A craniectomy, which results in a large skull defect, is performed to decrease the intracranial pressure under conditions such as intracranial hemorrhage and ischemic stroke. When the patient's condition is stabilized, autologous cranioplasty using the bone flap previously removed in the craniectomy is performed. Bone flap infection after the autologous cranioplasty is not uncommon and is difficult to treat. After the infection is controlled, cranioplasty is needed to improve the head deformity and neurologic function. Cranioplasty with a titanium mesh can result in aesthetic improvement and a low infection rate. Using 3-dimensional computed tomography (3D-CT) and 3D printing, titanium mesh is manufactured to fit perfectly on the patient's skull defect.
Two patients with large skull defects in the right temple area due to previous craniectomy were referred to our department for reconstruction. They had histories of recurrent infections at the operation site even after removal of the autologous bone flap that had been used for the cranioplasty.

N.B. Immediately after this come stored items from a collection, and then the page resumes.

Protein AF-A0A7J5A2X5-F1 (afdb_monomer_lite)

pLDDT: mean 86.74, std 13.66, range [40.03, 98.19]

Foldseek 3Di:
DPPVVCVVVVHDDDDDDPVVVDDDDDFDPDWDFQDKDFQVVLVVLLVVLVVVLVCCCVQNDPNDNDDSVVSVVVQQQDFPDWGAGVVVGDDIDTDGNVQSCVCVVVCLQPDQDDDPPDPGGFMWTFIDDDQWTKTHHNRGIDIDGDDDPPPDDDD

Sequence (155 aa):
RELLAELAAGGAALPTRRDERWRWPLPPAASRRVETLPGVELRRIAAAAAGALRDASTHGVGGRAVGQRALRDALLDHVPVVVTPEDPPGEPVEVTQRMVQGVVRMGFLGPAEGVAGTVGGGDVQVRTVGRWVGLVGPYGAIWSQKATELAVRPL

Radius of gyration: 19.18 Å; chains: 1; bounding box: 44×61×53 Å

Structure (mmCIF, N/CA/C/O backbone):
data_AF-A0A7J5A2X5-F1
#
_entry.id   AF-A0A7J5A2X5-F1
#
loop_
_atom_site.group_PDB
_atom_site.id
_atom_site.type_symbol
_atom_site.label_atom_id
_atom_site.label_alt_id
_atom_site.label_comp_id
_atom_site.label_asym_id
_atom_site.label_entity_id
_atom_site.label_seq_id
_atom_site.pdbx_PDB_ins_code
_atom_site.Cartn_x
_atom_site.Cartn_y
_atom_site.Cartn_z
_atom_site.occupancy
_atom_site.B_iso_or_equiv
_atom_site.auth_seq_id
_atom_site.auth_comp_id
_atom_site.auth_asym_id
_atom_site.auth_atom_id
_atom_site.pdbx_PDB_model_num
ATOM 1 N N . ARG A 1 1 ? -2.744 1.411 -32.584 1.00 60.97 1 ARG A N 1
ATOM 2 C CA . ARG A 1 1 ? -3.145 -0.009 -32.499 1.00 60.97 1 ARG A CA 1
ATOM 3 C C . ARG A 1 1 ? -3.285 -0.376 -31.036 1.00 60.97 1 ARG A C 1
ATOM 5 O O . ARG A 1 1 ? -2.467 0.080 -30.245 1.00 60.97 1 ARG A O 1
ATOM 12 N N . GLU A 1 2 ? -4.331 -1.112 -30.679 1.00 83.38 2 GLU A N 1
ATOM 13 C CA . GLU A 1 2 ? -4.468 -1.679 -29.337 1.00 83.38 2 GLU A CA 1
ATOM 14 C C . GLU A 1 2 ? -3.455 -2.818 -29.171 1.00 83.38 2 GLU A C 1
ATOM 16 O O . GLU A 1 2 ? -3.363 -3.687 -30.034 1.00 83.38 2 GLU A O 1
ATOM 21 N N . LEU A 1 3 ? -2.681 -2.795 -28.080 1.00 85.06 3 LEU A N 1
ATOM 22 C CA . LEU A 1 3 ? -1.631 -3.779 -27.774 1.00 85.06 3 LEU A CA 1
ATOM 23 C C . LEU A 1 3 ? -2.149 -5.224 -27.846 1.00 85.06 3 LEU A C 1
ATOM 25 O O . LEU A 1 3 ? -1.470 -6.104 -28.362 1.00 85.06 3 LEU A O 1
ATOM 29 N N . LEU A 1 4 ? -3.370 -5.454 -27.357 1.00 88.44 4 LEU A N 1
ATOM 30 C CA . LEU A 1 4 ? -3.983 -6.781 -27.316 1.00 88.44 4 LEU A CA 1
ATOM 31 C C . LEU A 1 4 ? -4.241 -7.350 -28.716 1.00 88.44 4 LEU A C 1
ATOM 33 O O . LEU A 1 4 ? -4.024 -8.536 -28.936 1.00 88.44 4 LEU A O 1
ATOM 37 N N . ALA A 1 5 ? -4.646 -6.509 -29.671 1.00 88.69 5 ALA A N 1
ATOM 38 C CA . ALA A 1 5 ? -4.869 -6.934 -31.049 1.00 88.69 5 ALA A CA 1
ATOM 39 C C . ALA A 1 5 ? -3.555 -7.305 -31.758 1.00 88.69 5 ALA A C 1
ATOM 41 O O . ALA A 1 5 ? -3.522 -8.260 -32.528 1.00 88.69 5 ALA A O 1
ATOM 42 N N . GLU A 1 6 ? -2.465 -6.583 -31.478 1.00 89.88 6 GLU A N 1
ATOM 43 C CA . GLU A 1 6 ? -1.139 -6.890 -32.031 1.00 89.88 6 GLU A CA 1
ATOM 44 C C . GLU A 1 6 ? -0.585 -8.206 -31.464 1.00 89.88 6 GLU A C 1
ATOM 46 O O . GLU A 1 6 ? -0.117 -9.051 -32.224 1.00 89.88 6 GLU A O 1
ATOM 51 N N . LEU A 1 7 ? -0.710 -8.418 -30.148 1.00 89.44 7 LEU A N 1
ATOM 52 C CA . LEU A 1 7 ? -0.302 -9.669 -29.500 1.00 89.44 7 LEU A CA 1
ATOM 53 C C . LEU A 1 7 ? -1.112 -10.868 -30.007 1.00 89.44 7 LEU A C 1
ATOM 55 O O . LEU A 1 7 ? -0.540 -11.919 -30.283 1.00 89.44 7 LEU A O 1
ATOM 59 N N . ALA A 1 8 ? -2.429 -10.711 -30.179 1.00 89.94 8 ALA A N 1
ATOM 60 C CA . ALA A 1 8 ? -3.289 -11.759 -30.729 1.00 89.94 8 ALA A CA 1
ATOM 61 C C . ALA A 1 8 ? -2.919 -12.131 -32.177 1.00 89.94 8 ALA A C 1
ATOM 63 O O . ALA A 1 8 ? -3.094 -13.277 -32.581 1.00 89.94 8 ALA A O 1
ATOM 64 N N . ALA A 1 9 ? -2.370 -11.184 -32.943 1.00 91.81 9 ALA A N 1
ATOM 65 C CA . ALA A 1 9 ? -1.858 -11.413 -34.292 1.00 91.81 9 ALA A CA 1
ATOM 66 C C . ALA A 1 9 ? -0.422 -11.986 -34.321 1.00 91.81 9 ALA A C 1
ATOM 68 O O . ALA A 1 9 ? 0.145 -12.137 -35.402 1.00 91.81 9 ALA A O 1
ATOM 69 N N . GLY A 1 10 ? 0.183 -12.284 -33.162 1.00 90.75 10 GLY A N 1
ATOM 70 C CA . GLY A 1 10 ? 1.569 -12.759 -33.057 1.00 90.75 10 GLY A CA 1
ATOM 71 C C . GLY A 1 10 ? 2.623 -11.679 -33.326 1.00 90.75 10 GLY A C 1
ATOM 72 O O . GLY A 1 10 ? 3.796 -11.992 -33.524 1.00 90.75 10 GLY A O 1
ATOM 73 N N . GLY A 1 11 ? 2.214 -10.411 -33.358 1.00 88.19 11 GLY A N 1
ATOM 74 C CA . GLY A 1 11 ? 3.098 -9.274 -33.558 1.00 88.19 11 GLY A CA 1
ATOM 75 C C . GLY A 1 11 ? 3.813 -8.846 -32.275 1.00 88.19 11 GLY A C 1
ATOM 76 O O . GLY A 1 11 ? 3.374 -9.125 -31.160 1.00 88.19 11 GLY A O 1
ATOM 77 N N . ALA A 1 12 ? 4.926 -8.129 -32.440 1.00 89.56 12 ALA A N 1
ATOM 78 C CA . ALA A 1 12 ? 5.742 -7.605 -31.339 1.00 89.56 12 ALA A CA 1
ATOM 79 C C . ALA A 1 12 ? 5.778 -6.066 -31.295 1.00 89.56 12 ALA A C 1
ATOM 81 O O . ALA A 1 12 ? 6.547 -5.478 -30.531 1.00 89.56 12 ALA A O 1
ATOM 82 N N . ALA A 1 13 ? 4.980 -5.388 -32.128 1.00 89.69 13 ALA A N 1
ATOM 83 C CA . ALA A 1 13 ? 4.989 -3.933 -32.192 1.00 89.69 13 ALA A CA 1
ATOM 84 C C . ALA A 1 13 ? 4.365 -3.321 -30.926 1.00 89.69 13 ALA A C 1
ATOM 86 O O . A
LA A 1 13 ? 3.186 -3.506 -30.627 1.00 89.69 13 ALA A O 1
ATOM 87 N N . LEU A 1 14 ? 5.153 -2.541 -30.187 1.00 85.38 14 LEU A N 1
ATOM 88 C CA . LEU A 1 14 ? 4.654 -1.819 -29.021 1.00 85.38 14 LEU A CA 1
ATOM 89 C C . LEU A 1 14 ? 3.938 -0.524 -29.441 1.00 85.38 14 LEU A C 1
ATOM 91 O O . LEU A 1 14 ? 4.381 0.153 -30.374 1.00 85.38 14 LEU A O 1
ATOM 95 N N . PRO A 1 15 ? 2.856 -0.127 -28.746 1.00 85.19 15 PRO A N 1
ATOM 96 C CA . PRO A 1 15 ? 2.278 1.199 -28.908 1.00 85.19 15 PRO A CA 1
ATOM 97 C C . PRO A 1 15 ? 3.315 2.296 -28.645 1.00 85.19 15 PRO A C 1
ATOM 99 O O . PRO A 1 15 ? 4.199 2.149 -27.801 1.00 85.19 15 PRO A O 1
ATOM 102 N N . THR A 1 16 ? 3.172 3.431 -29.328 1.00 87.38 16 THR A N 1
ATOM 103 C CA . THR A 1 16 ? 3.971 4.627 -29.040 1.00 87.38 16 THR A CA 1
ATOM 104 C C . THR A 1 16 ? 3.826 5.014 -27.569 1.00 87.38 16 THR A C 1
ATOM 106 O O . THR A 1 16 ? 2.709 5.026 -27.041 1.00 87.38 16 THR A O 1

Preoperative computed tomography (CT) showed 12×16 cm and 8×8.3 cm skull defect on right temporal area, respectively.
The infection was controlled by well-vascularized free flap coverage. After the surgery, cranioplasty with custom-made titanium mesh was performed to improve the aesthetic and functional problems of the patients. The contour of the temporal area was symmetric. The patients were satisfied with the results.
Staged reconstruction of large skull defects with soft tissue infection after craniectomy using free flap followed by cranioplasty with titanium mesh on can lead to safe, aesthetic, and satisfactory result.

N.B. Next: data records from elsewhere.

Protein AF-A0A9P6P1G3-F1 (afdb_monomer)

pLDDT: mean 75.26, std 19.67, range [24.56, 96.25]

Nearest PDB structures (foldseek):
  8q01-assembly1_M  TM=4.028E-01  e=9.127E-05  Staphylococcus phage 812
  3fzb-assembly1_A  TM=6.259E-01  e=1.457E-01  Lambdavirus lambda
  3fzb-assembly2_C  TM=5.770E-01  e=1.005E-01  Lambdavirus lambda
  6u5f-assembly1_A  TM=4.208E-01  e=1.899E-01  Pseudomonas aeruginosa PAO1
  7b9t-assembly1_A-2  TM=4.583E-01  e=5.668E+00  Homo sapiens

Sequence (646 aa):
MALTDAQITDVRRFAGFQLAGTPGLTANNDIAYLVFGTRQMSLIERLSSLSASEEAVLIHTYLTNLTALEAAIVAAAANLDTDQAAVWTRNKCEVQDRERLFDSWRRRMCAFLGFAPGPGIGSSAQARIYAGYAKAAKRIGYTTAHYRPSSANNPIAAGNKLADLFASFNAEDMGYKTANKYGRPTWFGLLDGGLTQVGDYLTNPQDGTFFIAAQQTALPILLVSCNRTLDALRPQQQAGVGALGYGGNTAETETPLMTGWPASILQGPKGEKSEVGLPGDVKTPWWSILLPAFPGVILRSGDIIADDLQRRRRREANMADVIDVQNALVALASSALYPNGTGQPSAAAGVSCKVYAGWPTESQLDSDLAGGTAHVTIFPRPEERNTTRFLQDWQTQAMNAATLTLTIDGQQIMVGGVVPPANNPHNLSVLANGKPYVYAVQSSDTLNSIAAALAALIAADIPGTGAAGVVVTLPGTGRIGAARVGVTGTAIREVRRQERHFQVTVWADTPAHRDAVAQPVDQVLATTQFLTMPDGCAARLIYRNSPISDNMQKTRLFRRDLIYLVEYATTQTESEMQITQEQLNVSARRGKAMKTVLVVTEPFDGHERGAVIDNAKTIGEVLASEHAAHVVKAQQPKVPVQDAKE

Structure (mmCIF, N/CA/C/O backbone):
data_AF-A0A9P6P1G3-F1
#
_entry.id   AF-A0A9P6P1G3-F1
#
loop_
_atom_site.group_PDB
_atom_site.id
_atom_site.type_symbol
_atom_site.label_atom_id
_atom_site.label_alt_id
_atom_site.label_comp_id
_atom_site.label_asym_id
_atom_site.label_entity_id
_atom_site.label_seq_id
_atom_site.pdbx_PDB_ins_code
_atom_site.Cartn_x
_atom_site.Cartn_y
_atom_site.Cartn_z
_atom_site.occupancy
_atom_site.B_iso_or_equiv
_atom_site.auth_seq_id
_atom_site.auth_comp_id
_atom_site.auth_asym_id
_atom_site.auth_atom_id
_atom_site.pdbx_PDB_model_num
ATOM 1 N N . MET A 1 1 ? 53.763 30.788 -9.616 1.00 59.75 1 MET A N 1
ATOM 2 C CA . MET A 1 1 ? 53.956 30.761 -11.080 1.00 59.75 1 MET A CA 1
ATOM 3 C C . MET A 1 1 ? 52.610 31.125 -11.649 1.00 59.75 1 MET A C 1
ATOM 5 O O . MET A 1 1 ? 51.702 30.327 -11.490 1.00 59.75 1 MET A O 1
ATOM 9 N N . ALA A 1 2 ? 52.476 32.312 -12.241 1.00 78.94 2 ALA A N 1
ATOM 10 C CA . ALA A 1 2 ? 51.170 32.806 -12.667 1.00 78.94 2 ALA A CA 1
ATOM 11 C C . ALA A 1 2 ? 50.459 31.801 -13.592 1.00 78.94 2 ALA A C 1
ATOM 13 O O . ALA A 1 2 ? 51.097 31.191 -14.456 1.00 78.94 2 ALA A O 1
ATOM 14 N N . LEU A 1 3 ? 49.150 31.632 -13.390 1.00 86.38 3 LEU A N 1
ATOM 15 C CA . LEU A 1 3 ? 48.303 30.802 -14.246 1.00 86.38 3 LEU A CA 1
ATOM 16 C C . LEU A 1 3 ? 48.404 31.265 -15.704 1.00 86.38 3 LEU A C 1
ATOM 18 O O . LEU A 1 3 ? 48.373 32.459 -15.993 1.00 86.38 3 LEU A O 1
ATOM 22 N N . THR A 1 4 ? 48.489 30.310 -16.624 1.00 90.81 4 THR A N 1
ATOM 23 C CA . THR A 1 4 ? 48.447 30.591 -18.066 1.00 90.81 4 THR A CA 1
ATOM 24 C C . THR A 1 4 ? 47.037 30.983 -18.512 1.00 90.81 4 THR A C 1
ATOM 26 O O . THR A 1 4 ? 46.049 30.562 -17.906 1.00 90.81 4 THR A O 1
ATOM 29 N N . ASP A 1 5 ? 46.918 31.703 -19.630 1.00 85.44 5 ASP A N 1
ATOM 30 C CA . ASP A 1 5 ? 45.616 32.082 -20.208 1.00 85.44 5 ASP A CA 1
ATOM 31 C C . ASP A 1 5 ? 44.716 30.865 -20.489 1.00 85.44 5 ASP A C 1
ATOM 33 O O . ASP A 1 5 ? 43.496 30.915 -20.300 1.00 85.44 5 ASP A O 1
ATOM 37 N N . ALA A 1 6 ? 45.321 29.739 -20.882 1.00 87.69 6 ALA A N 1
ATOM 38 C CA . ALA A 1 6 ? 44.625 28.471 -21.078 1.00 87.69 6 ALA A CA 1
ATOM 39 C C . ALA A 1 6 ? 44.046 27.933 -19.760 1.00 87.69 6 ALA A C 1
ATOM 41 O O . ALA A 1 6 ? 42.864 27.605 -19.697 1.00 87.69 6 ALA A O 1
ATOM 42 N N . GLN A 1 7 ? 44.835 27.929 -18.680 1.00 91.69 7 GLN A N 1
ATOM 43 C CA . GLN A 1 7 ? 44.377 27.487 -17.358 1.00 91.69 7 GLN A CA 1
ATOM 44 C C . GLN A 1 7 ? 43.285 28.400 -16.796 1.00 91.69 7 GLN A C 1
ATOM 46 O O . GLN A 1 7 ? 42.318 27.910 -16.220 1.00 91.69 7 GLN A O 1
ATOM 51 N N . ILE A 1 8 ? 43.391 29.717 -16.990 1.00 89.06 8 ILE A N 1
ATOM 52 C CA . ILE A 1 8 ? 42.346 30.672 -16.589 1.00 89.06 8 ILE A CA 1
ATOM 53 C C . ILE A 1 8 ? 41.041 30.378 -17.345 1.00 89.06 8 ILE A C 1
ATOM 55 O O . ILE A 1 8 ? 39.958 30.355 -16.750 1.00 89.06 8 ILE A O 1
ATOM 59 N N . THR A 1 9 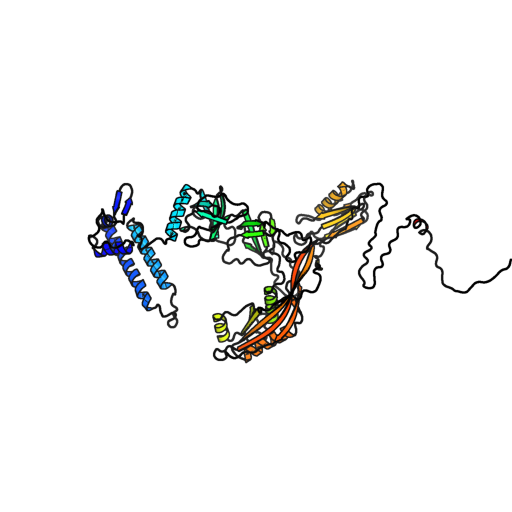? 41.140 30.090 -18.643 1.00 88.94 9 THR A N 1
ATOM 60 C CA . THR A 1 9 ? 39.996 29.705 -19.481 1.00 88.94 9 THR A CA 1
ATOM 61 C C . THR A 1 9 ? 39.374 28.383 -19.019 1.00 88.94 9 THR A C 1
ATOM 63 O O . THR A 1 9 ? 38.149 28.295 -18.881 1.00 88.94 9 THR A O 1
ATOM 66 N N . ASP A 1 10 ? 40.198 27.380 -18.706 1.00 91.88 10 ASP A N 1
ATOM 67 C CA . ASP A 1 10 ? 39.755 26.080 -18.196 1.00 91.88 10 ASP A CA 1
ATOM 68 C C . ASP A 1 10 ? 39.063 26.197 -16.839 1.00 91.88 10 ASP A C 1
ATOM 70 O O . ASP A 1 10 ? 37.977 25.651 -16.644 1.00 91.88 10 ASP A O 1
ATOM 74 N N . VAL A 1 11 ? 39.623 26.969 -15.904 1.00 92.25 11 VAL A N 1
ATOM 75 C CA . VAL A 1 11 ? 38.965 27.218 -14.616 1.00 92.25 11 VAL A CA 1
ATOM 76 C C . VAL A 1 11 ? 37.587 27.831 -14.840 1.00 92.25 11 VAL A C 1
ATOM 78 O O . VAL A 1 11 ? 36.621 27.407 -14.209 1.00 92.25 11 VAL A O 1
ATOM 81 N N . ARG A 1 12 ? 37.454 28.784 -15.768 1.00 90.06 12 ARG A N 1
ATOM 82 C CA . ARG A 1 12 ? 36.178 29.455 -16.028 1.00 90.06 12 ARG A CA 1
ATOM 83 C C . ARG A 1 12 ? 35.126 28.526 -16.634 1.00 90.06 12 ARG A C 1
ATOM 85 O O . ARG A 1 12 ? 33.994 28.496 -16.140 1.00 90.06 12 ARG A O 1
ATOM 92 N N . ARG A 1 13 ? 35.492 27.741 -17.656 1.00 90.06 13 ARG A N 1
ATOM 93 C CA . ARG A 1 13 ? 34.570 26.779 -18.291 1.00 90.06 13 ARG A CA 1
ATOM 94 C C . ARG A 1 13 ? 34.176 25.671 -17.315 1.00 90.06 13 ARG A C 1
ATOM 96 O O . ARG A 1 13 ? 32.994 25.335 -17.187 1.00 90.06 13 ARG A O 1
ATOM 103 N N . PHE A 1 14 ? 35.140 25.152 -16.553 1.00 92.06 14 PHE A N 1
ATOM 104 C CA . PHE A 1 14 ? 34.874 24.125 -15.558 1.00 92.06 14 PHE A CA 1
ATOM 105 C C . PHE A 1 14 ? 34.060 24.667 -14.395 1.00 92.06 14 PHE A C 1
ATOM 107 O O . PHE A 1 14 ? 33.206 23.934 -13.917 1.00 92.06 14 PHE A O 1
ATOM 114 N N . ALA A 1 15 ? 34.225 25.938 -14.020 1.00 88.31 15 ALA A N 1
ATOM 115 C CA . ALA A 1 15 ? 33.386 26.638 -13.051 1.00 88.31 15 ALA A CA 1
ATOM 116 C C . ALA A 1 15 ? 31.984 27.003 -13.592 1.00 88.31 15 ALA A C 1
ATOM 118 O O . ALA A 1 15 ? 31.166 27.530 -12.843 1.00 88.31 15 ALA A O 1
ATOM 119 N N . GLY A 1 16 ? 31.667 26.710 -14.861 1.00 86.50 16 GLY A N 1
ATOM 120 C CA . GLY A 1 16 ? 30.336 26.914 -15.448 1.00 86.50 16 GLY A CA 1
ATOM 121 C C . GLY A 1 16 ? 30.000 28.355 -15.788 1.00 86.50 16 GLY A C 1
ATOM 122 O O . GLY A 1 16 ? 28.823 28.674 -15.964 1.00 86.50 16 GLY A O 1
ATOM 123 N N . PHE A 1 17 ? 30.989 29.236 -15.842 1.00 84.62 17 PHE A N 1
ATOM 124 C CA . PHE A 1 17 ? 30.783 30.600 -16.302 1.00 84.62 17 PHE A CA 1
ATOM 125 C C . PHE A 1 17 ? 30.964 30.666 -17.818 1.00 84.62 17 PHE A C 1
ATOM 127 O O . PHE A 1 17 ? 31.693 29.874 -18.414 1.00 84.62 17 PHE A O 1
ATOM 134 N N . GLN A 1 18 ? 30.250 31.596 -18.449 1.00 79.81 18 GLN A N 1
ATOM 135 C CA . GLN A 1 18 ? 30.328 31.814 -19.894 1.00 79.81 18 GLN A CA 1
ATOM 136 C C . GLN A 1 18 ? 31.752 32.225 -20.296 1.00 79.81 18 GLN A C 1
ATOM 138 O O . GLN A 1 18 ? 32.516 32.704 -19.464 1.00 79.81 18 GLN A O 1
ATOM 143 N N . LEU A 1 19 ? 32.124 32.049 -21.564 1.00 75.38 19 LEU A N 1
ATOM 144 C CA . LEU A 1 19 ? 33.402 32.548 -22.084 1.00 75.38 19 LEU A CA 1
ATOM 145 C C . LEU A 1 19 ? 33.416 34.087 -22.112 1.00 75.38 19 LEU A C 1
ATOM 147 O O . LEU A 1 19 ? 32.371 34.725 -22.184 1.00 75.38 19 LEU A O 1
ATOM 151 N N . ALA A 1 20 ? 34.605 34.684 -22.005 1.00 68.25 20 ALA A N 1
ATOM 152 C CA . ALA A 1 20 ? 34.788 36.141 -21.972 1.00 68.25 20 ALA A CA 1
ATOM 153 C C . ALA A 1 20 ? 34.643 36.800 -23.355 1.00 68.25 20 ALA A C 1
ATOM 155 O O . ALA A 1 20 ? 34.091 37.890 -23.458 1.00 68.25 20 ALA A O 1
ATOM 156 N N . GLY A 1 21 ? 35.122 36.132 -24.411 1.00 71.38 21 GLY A N 1
ATOM 157 C CA . GLY A 1 21 ? 35.250 36.742 -25.736 1.00 71.38 21 GLY A CA 1
ATOM 158 C C . GLY A 1 21 ? 36.272 37.887 -25.756 1.00 71.38 21 GLY A C 1
ATOM 159 O O . GLY A 1 21 ? 37.138 37.981 -24.886 1.00 71.38 21 GLY A O 1
ATOM 160 N N . THR A 1 22 ? 36.188 38.748 -26.770 1.00 74.25 22 THR A N 1
ATOM 161 C CA . THR A 1 22 ? 37.017 39.956 -26.899 1.00 74.25 22 THR A CA 1
ATOM 162 C C . THR A 1 22 ? 36.101 41.187 -26.935 1.00 74.25 22 THR A C 1
ATOM 164 O O . THR A 1 22 ? 35.161 41.184 -27.732 1.00 74.25 22 THR A O 1
ATOM 167 N N . PRO A 1 23 ? 36.349 42.240 -26.129 1.00 67.94 23 PRO A N 1
ATOM 168 C CA . PRO A 1 23 ? 37.470 42.413 -25.198 1.00 67.94 23 PRO A CA 1
ATOM 169 C C . PRO A 1 23 ? 37.390 41.479 -23.979 1.00 67.94 23 PRO A C 1
ATOM 171 O O . PRO A 1 23 ? 36.308 41.073 -23.568 1.00 67.94 23 PRO A O 1
ATOM 174 N N . GLY A 1 24 ? 38.555 41.121 -23.428 1.00 73.81 24 GLY A N 1
ATOM 175 C CA . GLY A 1 24 ? 38.658 40.210 -22.286 1.00 73.81 24 GLY A CA 1
ATOM 176 C C . GLY A 1 24 ? 38.049 40.775 -20.998 1.00 73.81 24 GLY A C 1
ATOM 177 O O . GLY A 1 24 ? 37.720 41.960 -20.892 1.00 73.81 24 GLY A O 1
ATOM 178 N N . LEU A 1 25 ? 37.909 39.913 -19.994 1.00 77.94 25 LEU A N 1
ATOM 179 C CA . LEU A 1 25 ? 37.390 40.321 -18.695 1.00 77.94 25 LEU A CA 1
ATOM 180 C C . LEU A 1 25 ? 38.442 40.980 -17.816 1.00 77.94 25 LEU A C 1
ATOM 182 O O . LEU A 1 25 ? 39.622 40.654 -17.838 1.00 77.94 25 LEU A O 1
ATOM 186 N N . THR A 1 26 ? 37.948 41.883 -16.993 1.00 81.81 26 THR A N 1
ATOM 187 C CA . THR A 1 26 ? 38.645 42.689 -16.005 1.00 81.81 26 THR A CA 1
ATOM 188 C C . THR A 1 26 ? 37.912 42.545 -14.675 1.00 81.81 26 THR A C 1
ATOM 190 O O . THR A 1 26 ? 36.774 42.069 -14.630 1.00 81.81 26 THR A O 1
ATOM 193 N N . ALA A 1 27 ? 38.519 43.024 -13.590 1.00 81.19 27 ALA A N 1
ATOM 194 C CA . ALA A 1 27 ? 37.893 42.969 -12.272 1.00 81.19 27 ALA A CA 1
ATOM 195 C C . ALA A 1 27 ? 36.520 43.672 -12.198 1.00 81.19 27 ALA A C 1
ATOM 197 O O . ALA A 1 27 ? 35.704 43.331 -11.348 1.00 81.19 27 ALA A O 1
ATOM 198 N N . ASN A 1 28 ? 36.249 44.612 -13.112 1.00 79.44 28 ASN A N 1
ATOM 199 C CA . ASN A 1 28 ? 35.062 45.467 -13.089 1.00 79.44 28 ASN A CA 1
ATOM 200 C C . ASN A 1 28 ? 33.922 44.997 -14.010 1.00 79.44 28 ASN A C 1
ATOM 202 O O . ASN A 1 28 ? 32.821 45.533 -13.914 1.00 79.44 28 ASN A O 1
ATOM 206 N N . ASN A 1 29 ? 34.163 44.046 -14.922 1.00 79.62 29 ASN A N 1
ATOM 207 C CA . ASN A 1 29 ? 33.154 43.572 -15.885 1.00 79.62 29 ASN A CA 1
ATOM 208 C C . ASN A 1 29 ? 32.918 42.050 -15.842 1.00 79.62 29 ASN A C 1
ATOM 210 O O . ASN A 1 29 ? 32.130 41.537 -16.638 1.00 79.62 29 ASN A O 1
ATOM 214 N N . ASP A 1 30 ? 33.565 41.322 -14.926 1.00 82.31 30 ASP A N 1
ATOM 215 C CA . ASP A 1 30 ? 33.308 39.896 -14.723 1.00 82.31 30 ASP A CA 1
ATOM 216 C C . ASP A 1 30 ? 32.056 39.672 -13.861 1.00 82.31 30 ASP A C 1
ATOM 218 O O . ASP A 1 30 ? 31.963 40.107 -12.714 1.00 82.31 30 ASP A O 1
ATOM 222 N N . ILE A 1 31 ? 31.087 38.948 -14.422 1.00 72.50 31 ILE A N 1
ATOM 223 C CA . ILE A 1 31 ? 29.828 38.574 -13.763 1.00 72.50 31 ILE A CA 1
ATOM 224 C C . ILE A 1 31 ? 30.014 37.516 -12.666 1.00 72.50 31 ILE A C 1
ATOM 226 O O . ILE A 1 31 ? 29.106 37.292 -11.865 1.00 72.50 31 ILE A O 1
ATOM 230 N N . ALA A 1 32 ? 31.159 36.830 -12.641 1.00 80.12 32 ALA A N 1
ATOM 231 C CA . ALA A 1 32 ? 31.506 35.879 -11.598 1.00 80.12 32 ALA A CA 1
ATOM 232 C C . ALA A 1 32 ? 32.170 36.624 -10.434 1.00 80.12 32 ALA A C 1
ATOM 234 O O . ALA A 1 32 ? 33.357 36.934 -10.488 1.00 80.12 32 ALA A O 1
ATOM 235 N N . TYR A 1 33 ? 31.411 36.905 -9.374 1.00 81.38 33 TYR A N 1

颅骨切除术会导致大面积颅骨缺损,在颅内出血和缺血性中风等情况下进行该手术以降低颅内压。当患者病情稳定后,会使用颅骨切除术中预先移除的骨瓣进行自体颅骨成形术。自体颅骨成形术后骨瓣感染并不罕见且难以治疗。感染得到控制后,需要进行颅骨成形术以改善头部畸形和神经功能。使用钛网进行颅骨成形术可改善美观并降低感染率。利用三维计算机断层扫描(3D - CT)和3D打印技术,制作出能完美贴合患者颅骨缺损的钛网。
两名因先前颅骨切除术导致右侧颞部区域出现大面积颅骨缺损的患者被转诊至我科进行重建手术。即使在移除用于颅骨成形术的自体骨瓣后,他们在手术部位仍有反复感染的病史。
术前计算机断层扫描(CT)显示右侧颞部区域分别有12×16厘米和8×8.3厘米的颅骨缺损。
通过血运丰富的游离皮瓣覆盖控制了感染。术后,采用定制钛网进行颅骨成形术,以改善患者的美观和功能问题。颞部区域轮廓对称。患者对结果满意。
颅骨切除术后伴有软组织感染的大面积颅骨缺损,分阶段进行重建,先采用游离皮瓣,然后用钛网进行颅骨成形术,可获得安全、美观且令人满意的结果。